Hijo de Zebedeo y Salomé y hermano de Juan, era natural de Betsaida, un pueblo de Galilea situado junto al lago de Tiberíades. Estaban haciendo faenas propias de los pescadores, cuando Jesús llamó a los dos hermanos. Estos, dejando a su padre y a los asalariados, y abandonando las redes, siguieron al Maestro. El Señor los llamó para que estuvieran con él y aprendieran si mensaje, antes de enviarlos a predicar. Fue él quien los eligió, junto con otros diez galileos, en su mayor parte pescadores del lago. Santiago y Juan son, con Pedro, los tres discípulos más cercanos a Jesús. Le acompañan en momentos claves, como la visita a la sinagoga de Cafarnaúm y a la casa de Pedro, la visita a la casa de Jairo (cuando fue a resucitar a su hija), antes de pronunciar el Sermón sobre los últimos tiempos, en la Transfiguración en el Tabor, y en el Huerto de Getsemaní (donde estaban más cerca del Maestro que los otros).

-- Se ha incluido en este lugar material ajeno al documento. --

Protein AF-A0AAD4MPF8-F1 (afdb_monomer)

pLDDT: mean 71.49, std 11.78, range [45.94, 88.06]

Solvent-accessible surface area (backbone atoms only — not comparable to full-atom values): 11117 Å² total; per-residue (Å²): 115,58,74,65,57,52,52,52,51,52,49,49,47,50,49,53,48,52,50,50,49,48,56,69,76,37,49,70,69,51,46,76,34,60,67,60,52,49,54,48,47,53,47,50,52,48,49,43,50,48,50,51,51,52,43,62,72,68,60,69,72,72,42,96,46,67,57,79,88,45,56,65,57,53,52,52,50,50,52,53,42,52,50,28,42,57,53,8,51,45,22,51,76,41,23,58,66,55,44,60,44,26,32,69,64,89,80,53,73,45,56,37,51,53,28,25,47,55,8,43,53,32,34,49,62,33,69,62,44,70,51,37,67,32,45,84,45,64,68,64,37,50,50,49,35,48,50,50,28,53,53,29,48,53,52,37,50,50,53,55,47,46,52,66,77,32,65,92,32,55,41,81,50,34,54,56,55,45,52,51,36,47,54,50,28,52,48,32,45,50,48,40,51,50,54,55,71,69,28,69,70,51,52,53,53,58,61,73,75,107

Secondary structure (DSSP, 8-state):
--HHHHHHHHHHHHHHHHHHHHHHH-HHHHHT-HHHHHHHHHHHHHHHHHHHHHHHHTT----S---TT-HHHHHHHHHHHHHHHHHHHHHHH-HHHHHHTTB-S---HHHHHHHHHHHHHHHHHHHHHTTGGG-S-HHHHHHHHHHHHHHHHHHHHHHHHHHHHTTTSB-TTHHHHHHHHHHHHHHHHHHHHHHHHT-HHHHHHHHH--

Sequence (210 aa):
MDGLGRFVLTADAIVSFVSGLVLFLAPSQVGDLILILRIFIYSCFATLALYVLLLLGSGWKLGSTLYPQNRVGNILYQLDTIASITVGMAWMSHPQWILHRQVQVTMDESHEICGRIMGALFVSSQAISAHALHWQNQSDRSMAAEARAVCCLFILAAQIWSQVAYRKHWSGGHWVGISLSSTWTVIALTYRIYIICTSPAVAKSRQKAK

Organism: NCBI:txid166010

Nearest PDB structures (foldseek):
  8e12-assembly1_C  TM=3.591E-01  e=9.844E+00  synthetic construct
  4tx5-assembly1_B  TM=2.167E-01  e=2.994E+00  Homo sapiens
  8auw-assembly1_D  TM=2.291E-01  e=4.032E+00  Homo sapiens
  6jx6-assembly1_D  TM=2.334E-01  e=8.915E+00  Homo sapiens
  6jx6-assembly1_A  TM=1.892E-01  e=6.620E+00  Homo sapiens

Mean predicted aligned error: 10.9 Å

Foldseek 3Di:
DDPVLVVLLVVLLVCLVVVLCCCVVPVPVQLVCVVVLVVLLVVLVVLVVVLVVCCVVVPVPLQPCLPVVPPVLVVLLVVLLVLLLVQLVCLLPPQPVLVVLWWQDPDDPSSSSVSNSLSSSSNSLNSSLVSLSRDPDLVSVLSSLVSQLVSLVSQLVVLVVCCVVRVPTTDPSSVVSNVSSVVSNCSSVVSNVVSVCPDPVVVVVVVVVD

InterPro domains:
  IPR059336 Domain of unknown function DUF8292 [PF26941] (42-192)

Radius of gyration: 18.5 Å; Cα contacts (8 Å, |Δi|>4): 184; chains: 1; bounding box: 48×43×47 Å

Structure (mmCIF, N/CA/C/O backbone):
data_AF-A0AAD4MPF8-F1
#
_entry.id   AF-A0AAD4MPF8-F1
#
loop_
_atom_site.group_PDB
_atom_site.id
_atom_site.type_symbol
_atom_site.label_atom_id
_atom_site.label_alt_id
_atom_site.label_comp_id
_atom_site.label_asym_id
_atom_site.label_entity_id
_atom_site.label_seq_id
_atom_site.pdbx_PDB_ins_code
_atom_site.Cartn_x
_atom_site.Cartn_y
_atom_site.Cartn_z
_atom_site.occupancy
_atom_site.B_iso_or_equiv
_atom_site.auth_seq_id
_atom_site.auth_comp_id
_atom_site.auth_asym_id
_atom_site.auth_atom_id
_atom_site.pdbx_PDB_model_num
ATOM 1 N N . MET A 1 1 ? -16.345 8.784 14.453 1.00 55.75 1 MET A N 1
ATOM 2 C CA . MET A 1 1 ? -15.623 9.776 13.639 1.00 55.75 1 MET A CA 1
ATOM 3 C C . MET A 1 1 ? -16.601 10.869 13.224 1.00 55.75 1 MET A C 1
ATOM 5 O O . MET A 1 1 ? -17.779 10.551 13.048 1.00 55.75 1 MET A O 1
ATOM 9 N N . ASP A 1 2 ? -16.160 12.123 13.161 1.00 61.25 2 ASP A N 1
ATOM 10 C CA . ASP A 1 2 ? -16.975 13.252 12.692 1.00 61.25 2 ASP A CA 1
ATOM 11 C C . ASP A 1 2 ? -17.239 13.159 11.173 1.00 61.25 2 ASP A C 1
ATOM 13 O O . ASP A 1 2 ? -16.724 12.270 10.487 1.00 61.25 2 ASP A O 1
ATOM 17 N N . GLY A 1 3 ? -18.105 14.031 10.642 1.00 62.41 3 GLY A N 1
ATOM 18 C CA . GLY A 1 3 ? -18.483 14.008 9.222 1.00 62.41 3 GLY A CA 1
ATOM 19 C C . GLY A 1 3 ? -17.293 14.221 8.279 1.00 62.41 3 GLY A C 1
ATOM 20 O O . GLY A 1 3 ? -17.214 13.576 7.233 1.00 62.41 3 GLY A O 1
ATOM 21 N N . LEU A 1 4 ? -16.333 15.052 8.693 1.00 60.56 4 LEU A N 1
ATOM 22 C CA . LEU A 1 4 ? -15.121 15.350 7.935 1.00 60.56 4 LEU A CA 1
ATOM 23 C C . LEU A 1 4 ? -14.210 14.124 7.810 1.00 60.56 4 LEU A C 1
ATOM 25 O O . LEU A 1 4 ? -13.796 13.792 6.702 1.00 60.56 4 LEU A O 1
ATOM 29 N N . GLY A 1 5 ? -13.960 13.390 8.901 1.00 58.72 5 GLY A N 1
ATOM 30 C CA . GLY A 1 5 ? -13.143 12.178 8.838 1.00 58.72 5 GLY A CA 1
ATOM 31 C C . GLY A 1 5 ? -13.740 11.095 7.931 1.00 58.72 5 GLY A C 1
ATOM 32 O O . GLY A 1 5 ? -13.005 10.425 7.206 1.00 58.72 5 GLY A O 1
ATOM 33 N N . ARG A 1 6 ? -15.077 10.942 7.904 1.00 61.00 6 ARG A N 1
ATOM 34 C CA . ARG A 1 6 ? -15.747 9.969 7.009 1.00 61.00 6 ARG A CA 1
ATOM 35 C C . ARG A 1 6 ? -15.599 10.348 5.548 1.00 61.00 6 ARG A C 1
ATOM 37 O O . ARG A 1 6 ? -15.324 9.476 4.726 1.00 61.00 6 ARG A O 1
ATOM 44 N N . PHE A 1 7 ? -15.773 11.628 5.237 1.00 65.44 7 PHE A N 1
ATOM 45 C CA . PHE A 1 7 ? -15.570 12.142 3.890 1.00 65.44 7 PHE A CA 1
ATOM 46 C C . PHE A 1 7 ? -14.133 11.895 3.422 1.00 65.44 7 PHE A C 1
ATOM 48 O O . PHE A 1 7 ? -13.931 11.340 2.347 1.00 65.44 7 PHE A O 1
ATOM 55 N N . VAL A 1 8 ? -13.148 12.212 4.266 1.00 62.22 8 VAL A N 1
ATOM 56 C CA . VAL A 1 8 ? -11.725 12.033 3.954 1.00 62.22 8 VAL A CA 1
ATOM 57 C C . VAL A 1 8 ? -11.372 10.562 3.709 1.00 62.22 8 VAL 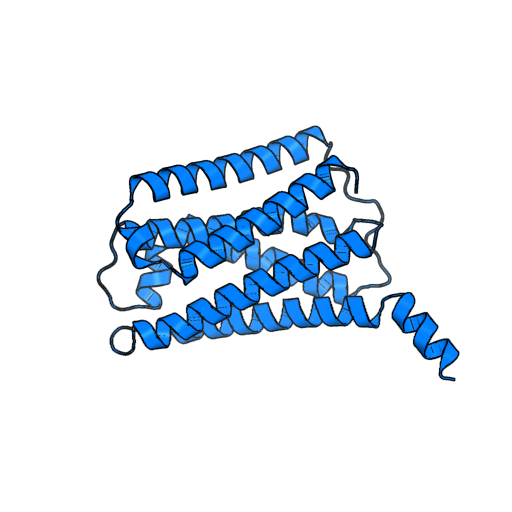A C 1
ATOM 59 O O . VAL A 1 8 ? -10.718 10.268 2.715 1.00 62.22 8 VAL A O 1
ATOM 62 N N . LEU A 1 9 ? -11.854 9.631 4.541 1.00 59.34 9 LEU A N 1
ATOM 63 C CA . LEU A 1 9 ? -11.659 8.190 4.318 1.00 59.34 9 LEU A CA 1
ATOM 64 C C . LEU A 1 9 ? -12.317 7.683 3.039 1.00 59.34 9 LEU A C 1
ATOM 66 O O . LEU A 1 9 ? -11.755 6.852 2.336 1.00 59.34 9 LEU A O 1
ATOM 70 N N . THR A 1 10 ? -13.531 8.151 2.758 1.00 61.44 10 THR A N 1
ATOM 71 C CA . THR A 1 10 ? -14.258 7.740 1.555 1.00 61.44 10 THR A CA 1
ATOM 72 C C . THR A 1 10 ? -13.538 8.256 0.313 1.00 61.44 10 THR A C 1
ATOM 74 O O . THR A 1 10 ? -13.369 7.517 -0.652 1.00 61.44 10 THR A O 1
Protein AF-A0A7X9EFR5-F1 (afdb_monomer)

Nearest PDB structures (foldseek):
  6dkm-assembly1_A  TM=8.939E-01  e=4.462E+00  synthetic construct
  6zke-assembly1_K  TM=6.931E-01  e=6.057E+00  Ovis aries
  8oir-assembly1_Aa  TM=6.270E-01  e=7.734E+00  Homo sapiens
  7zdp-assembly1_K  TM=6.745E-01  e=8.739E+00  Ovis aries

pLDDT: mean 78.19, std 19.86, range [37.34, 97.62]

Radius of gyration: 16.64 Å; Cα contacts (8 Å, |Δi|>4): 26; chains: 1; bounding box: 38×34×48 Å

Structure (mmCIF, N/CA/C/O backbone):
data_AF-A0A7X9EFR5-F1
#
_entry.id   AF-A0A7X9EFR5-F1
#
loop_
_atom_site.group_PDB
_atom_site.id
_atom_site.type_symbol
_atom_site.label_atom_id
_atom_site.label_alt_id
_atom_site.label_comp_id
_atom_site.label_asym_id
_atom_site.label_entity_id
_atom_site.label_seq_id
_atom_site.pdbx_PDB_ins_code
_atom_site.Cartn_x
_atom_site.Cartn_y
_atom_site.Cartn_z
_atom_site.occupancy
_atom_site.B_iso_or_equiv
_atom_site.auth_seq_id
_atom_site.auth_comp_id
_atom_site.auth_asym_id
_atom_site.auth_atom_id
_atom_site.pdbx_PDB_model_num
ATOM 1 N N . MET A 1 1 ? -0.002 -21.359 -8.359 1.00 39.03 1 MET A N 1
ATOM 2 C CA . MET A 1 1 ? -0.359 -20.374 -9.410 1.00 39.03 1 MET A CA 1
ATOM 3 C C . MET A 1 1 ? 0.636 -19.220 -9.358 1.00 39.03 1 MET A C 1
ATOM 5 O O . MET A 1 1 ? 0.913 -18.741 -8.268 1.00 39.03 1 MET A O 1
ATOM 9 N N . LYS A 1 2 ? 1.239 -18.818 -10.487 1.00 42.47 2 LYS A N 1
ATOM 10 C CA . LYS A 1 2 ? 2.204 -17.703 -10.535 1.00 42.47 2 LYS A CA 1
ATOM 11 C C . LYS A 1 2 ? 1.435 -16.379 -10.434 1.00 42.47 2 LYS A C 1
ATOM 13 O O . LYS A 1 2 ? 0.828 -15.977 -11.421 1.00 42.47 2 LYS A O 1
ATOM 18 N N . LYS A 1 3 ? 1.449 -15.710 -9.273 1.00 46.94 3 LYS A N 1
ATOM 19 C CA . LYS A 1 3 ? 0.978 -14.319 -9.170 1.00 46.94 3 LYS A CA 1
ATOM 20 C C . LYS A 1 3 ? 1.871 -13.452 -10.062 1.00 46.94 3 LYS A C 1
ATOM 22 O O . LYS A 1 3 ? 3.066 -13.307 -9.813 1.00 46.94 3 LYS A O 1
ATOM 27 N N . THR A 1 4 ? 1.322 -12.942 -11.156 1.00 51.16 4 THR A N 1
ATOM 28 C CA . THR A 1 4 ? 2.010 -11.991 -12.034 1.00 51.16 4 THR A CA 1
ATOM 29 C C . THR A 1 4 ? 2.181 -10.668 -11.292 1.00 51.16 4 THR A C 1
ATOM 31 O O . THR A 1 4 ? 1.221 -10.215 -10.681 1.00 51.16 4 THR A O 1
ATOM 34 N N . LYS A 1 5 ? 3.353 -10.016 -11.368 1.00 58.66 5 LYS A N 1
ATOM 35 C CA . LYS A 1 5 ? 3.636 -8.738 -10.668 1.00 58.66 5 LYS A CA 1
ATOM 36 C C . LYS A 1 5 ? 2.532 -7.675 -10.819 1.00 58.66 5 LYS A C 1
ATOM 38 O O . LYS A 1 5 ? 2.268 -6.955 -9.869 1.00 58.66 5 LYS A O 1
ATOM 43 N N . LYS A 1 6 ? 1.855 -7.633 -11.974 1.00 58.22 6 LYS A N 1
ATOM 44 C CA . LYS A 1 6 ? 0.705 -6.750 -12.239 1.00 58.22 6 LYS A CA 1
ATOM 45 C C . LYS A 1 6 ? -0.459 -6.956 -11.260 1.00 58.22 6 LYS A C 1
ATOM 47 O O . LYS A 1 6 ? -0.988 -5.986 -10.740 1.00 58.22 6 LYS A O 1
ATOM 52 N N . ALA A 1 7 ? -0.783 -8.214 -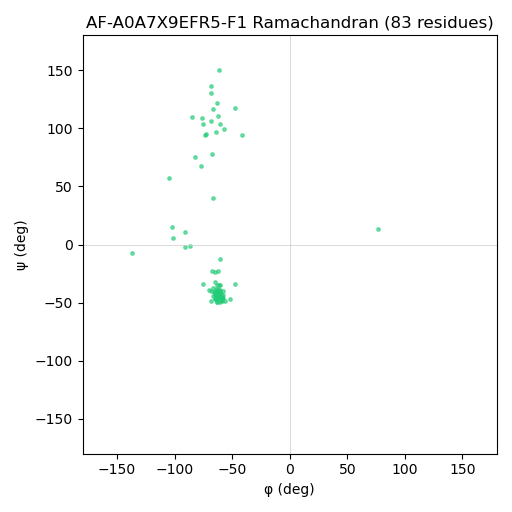10.959 1.00 65.12 7 ALA A N 1
ATOM 53 C CA . ALA A 1 7 ? -1.823 -8.558 -9.993 1.00 65.12 7 ALA A CA 1
ATOM 54 C C . ALA A 1 7 ? -1.442 -8.107 -8.574 1.00 65.12 7 ALA A C 1
ATOM 56 O O . ALA A 1 7 ? -2.308 -7.703 -7.819 1.00 65.12 7 ALA A O 1
ATOM 57 N N . GLY A 1 8 ? -0.149 -8.105 -8.224 1.00 88.25 8 GLY A N 1
ATOM 58 C CA . GLY A 1 8 ? 0.305 -7.652 -6.906 1.00 88.25 8 GLY A CA 1
ATOM 59 C C . GLY A 1 8 ? 0.139 -6.147 -6.679 1.00 88.25 8 GLY A C 1
ATOM 60 O O . GLY A 1 8 ? -0.260 -5.750 -5.591 1.00 88.25 8 GLY A O 1
ATOM 61 N N . PHE A 1 9 ? 0.415 -5.317 -7.689 1.00 91.44 9 PHE A N 1
ATOM 62 C CA . PHE A 1 9 ? 0.248 -3.864 -7.576 1.00 91.44 9 PHE A CA 1
ATOM 63 C C . PHE A 1 9 ? -1.231 -3.474 -7.474 1.00 91.44 9 PHE A C 1
ATOM 65 O O . PHE A 1 9 ? -1.606 -2.734 -6.572 1.00 91.44 9 PHE A O 1
ATOM 72 N N . GLU A 1 10 ? -2.074 -4.003 -8.367 1.00 92.69 10 GLU A N 1
ATOM 73 C CA . GLU A 1 10 ? -3.514 -3.713 -8.370 1.00 92.69 10 GLU A CA 1
ATOM 74 C C . GLU A 1 10 ? -4.204 -4.226 -7.093 1.00 92.69 10 GLU A C 1
ATOM 76 O O . GLU A 1 10 ? -5.037 -3.520 -6.532 1.00 92.69 10 GLU A O 1
ATOM 81 N N . GLU A 1 11 ? -3.812 -5.400 -6.574 1.00 94.06 11 GLU A N 1
ATOM 82 C CA . GLU A 1 11 ? -4.289 -5.912 -5.277 1.00 94.06 11 GLU A CA 1
ATOM 83 C C . GLU A 1 11 ? -3.951 -4.948 -4.124 1.00 94.06 11 GLU A C 1
ATOM 85 O O . GLU A 1 11 ? -4.826 -4.614 -3.329 1.00 94.06 11 GLU A O 1
ATOM 90 N N . LYS A 1 12 ? -2.702 -4.467 -4.049 1.00 93.81 12 LYS A N 1
ATOM 91 C CA . LYS A 1 12 ? -2.264 -3.516 -3.011 1.00 93.81 12 LYS A CA 1
ATOM 92 C C . LYS A 1 12 ? -2.936 -2.152 -3.135 1.00 93.81 12 LYS A C 1
ATOM 94 O O . LYS A 1 12 ? -3.225 -1.527 -2.119 1.00 93.81 12 LYS A O 1
ATOM 99 N N . LEU A 1 13 ? -3.154 -1.678 -4.362 1.00 95.62 13 LEU A N 1
ATOM 100 C CA . LEU A 1 13 ? -3.840 -0.413 -4.610 1.00 95.62 13 LEU A CA 1
ATO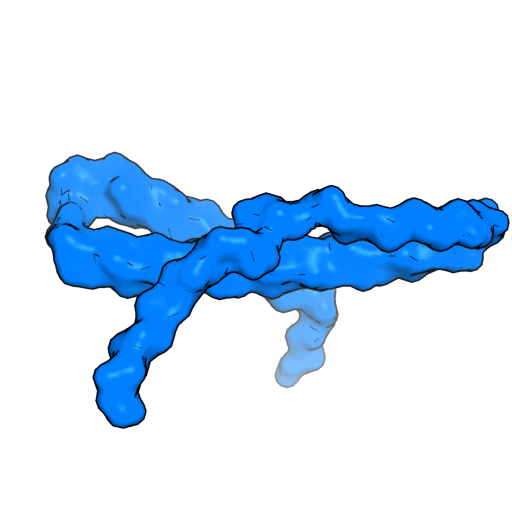M 101 C C . LEU A 1 13 ? -5.285 -0.489 -4.119 1.00 95.62 13 LEU A C 1
ATOM 103 O O . LEU A 1 13 ? -5.712 0.375 -3.361 1.00 95.62 13 LEU A O 1
ATOM 107 N N . LYS A 1 14 ? -5.987 -1.572 -4.460 1.00 96.50 14 LYS A N 1
ATOM 108 C CA . LYS A 1 14 ? -7.342 -1.820 -3.971 1.00 96.50 14 LYS A CA 1
ATOM 109 C C . LYS A 1 14 ? -7.395 -1.900 -2.444 1.00 96.50 14 LYS A C 1
ATOM 111 O O . LYS A 1 14 ? -8.282 -1.335 -1.819 1.00 96.50 14 LYS A O 1
ATOM 116 N N . GLU A 1 15 ? -6.430 -2.574 -1.823 1.00 96.06 15 GLU A N 1
ATOM 117 C CA . GLU A 1 15 ? -6.347 -2.646 -0.362 1.00 96.06 15 GLU A CA 1
ATOM 118 C C . GLU A 1 15 ? -6.144 -1.263 0.281 1.00 96.06 15 GLU A C 1
ATOM 120 O O . GLU A 1 15 ? -6.725 -0.983 1.329 1.00 96.06 15 GLU A O 1
ATOM 125 N N . LEU A 1 16 ? -5.349 -0.385 -0.341 1.00 96.75 16 LEU A N 1
ATOM 126 C CA . LEU A 1 16 ? -5.169 0.993 0.117 1.00 96.75 16 LEU A CA 1
ATOM 127 C C . LEU A 1 16 ? -6.463 1.814 -0.007 1.00 96.75 16 LEU A C 1
ATOM 129 O O . LEU A 1 16 ? -6.784 2.569 0.910 1.00 96.75 16 LEU A O 1
ATOM 133 N N . GLU A 1 17 ? -7.210 1.650 -1.100 1.00 97.31 17 GLU A N 1
ATOM 134 C CA . GLU A 1 17 ? -8.525 2.277 -1.295 1.00 97.31 17 GLU A CA 1
ATOM 135 C C . GLU A 1 17 ? -9.515 1.828 -0.209 1.00 97.31 17 GLU A C 1
ATOM 137 O O . GLU A 1 17 ? -10.111 2.665 0.464 1.00 97.31 17 GLU A O 1
ATOM 142 N N . GLU A 1 18 ? -9.602 0.522 0.059 1.00 97.62 18 GLU A N 1
ATOM 143 C CA . GLU A 1 18 ? -10.458 -0.030 1.120 1.00 97.62 18 GLU A CA 1
ATOM 144 C C . GLU A 1 18 ? -10.069 0.477 2.521 1.00 97.62 18 GLU A C 1
ATOM 146 O O . GLU A 1 18 ? -10.924 0.643 3.392 1.00 97.62 18 GLU A O 1
ATOM 151 N N . ILE A 1 19 ? -8.776 0.701 2.779 1.00 97.12 19 ILE A N 1
ATOM 152 C CA . ILE A 1 19 ? -8.306 1.307 4.035 1.00 97.12 19 ILE A CA 1
ATOM 153 C C . ILE A 1 19 ? -8.766 2.762 4.135 1.00 97.12 19 ILE A C 1
ATOM 155 O O . ILE A 1 19 ? -9.234 3.171 5.197 1.00 97.12 19 ILE A O 1
ATOM 159 N N . ALA A 1 20 ? -8.644 3.534 3.053 1.00 96.38 20 ALA A N 1
ATOM 160 C CA . ALA A 1 20 ? -9.070 4.929 3.020 1.00 96.38 20 ALA A CA 1
ATOM 161 C C . ALA A 1 20 ? -10.586 5.064 3.230 1.00 96.38 20 ALA A C 1
ATOM 163 O O . ALA A 1 20 ? -11.020 5.935 3.981 1.00 96.38 20 ALA A O 1
ATOM 164 N N . GLU A 1 21 ? -11.380 4.170 2.636 1.00 97.19 21 GLU A N 1
ATOM 165 C CA . GLU A 1 21 ? -12.826 4.099 2.862 1.00 97.19 21 GLU A CA 1
ATOM 166 C C . GLU A 1 21 ? -13.154 3.831 4.337 1.00 97.19 21 GLU A C 1
ATOM 168 O O . GLU A 1 21 ? -13.911 4.591 4.938 1.00 97.19 21 GLU A O 1
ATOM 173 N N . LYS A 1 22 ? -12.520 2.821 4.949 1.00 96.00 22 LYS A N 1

Santiago, apóstol en el Noroeste de España

No había permanecido mucho tiempo en Jerusalén, pues habiéndose referido a él San Lucas en su Evangelio Juan a Pedro y Juan en los momentos más importantes de la vida de Cristo, en el libro de los Hechos de los Apóstoles solamente cita a Pedro y Juan. Algunos autores cristianos de los cuatro primeros siglos dicen que a Santiago le correspondió predicar en España. Algo semejante afirman otros de los siglos sucesivos. El Breviario de los Apóstoles y el documento de Ortu et obitu Patrum, en los siglos VI y VII, sitúan a Santiago evangelizando en España. Algo semejante dice San Adhelmo de Malmesbury, cuando coloca en un altar destinado a Santiago una inscripción en donde dice que convirtió a las gentes hispanas. El Beato de Liébana, en el siglo VIII, dice en el Prólogo al Apocalipsis que, mientras que a Juan se le asignó la evangelización de Asia, a Santiago se le encargó la de España.

Muerte y Traslación de Santiago

Tiene lugar en Jerusalén, cuando lo mata a espada Agripa I, quizás por dispensar de la Ley Mosaica a los gentiles a quienes había evangelizado. Después sus discípulos Atanasio y Teodoro realizan la traslación, desde Jafa (Palestina) hasta Compostela, para que se cumpliera lo que indicaba San jerónimo, que los Apóstoles debían descansar en el territorio en que habían evangelizado.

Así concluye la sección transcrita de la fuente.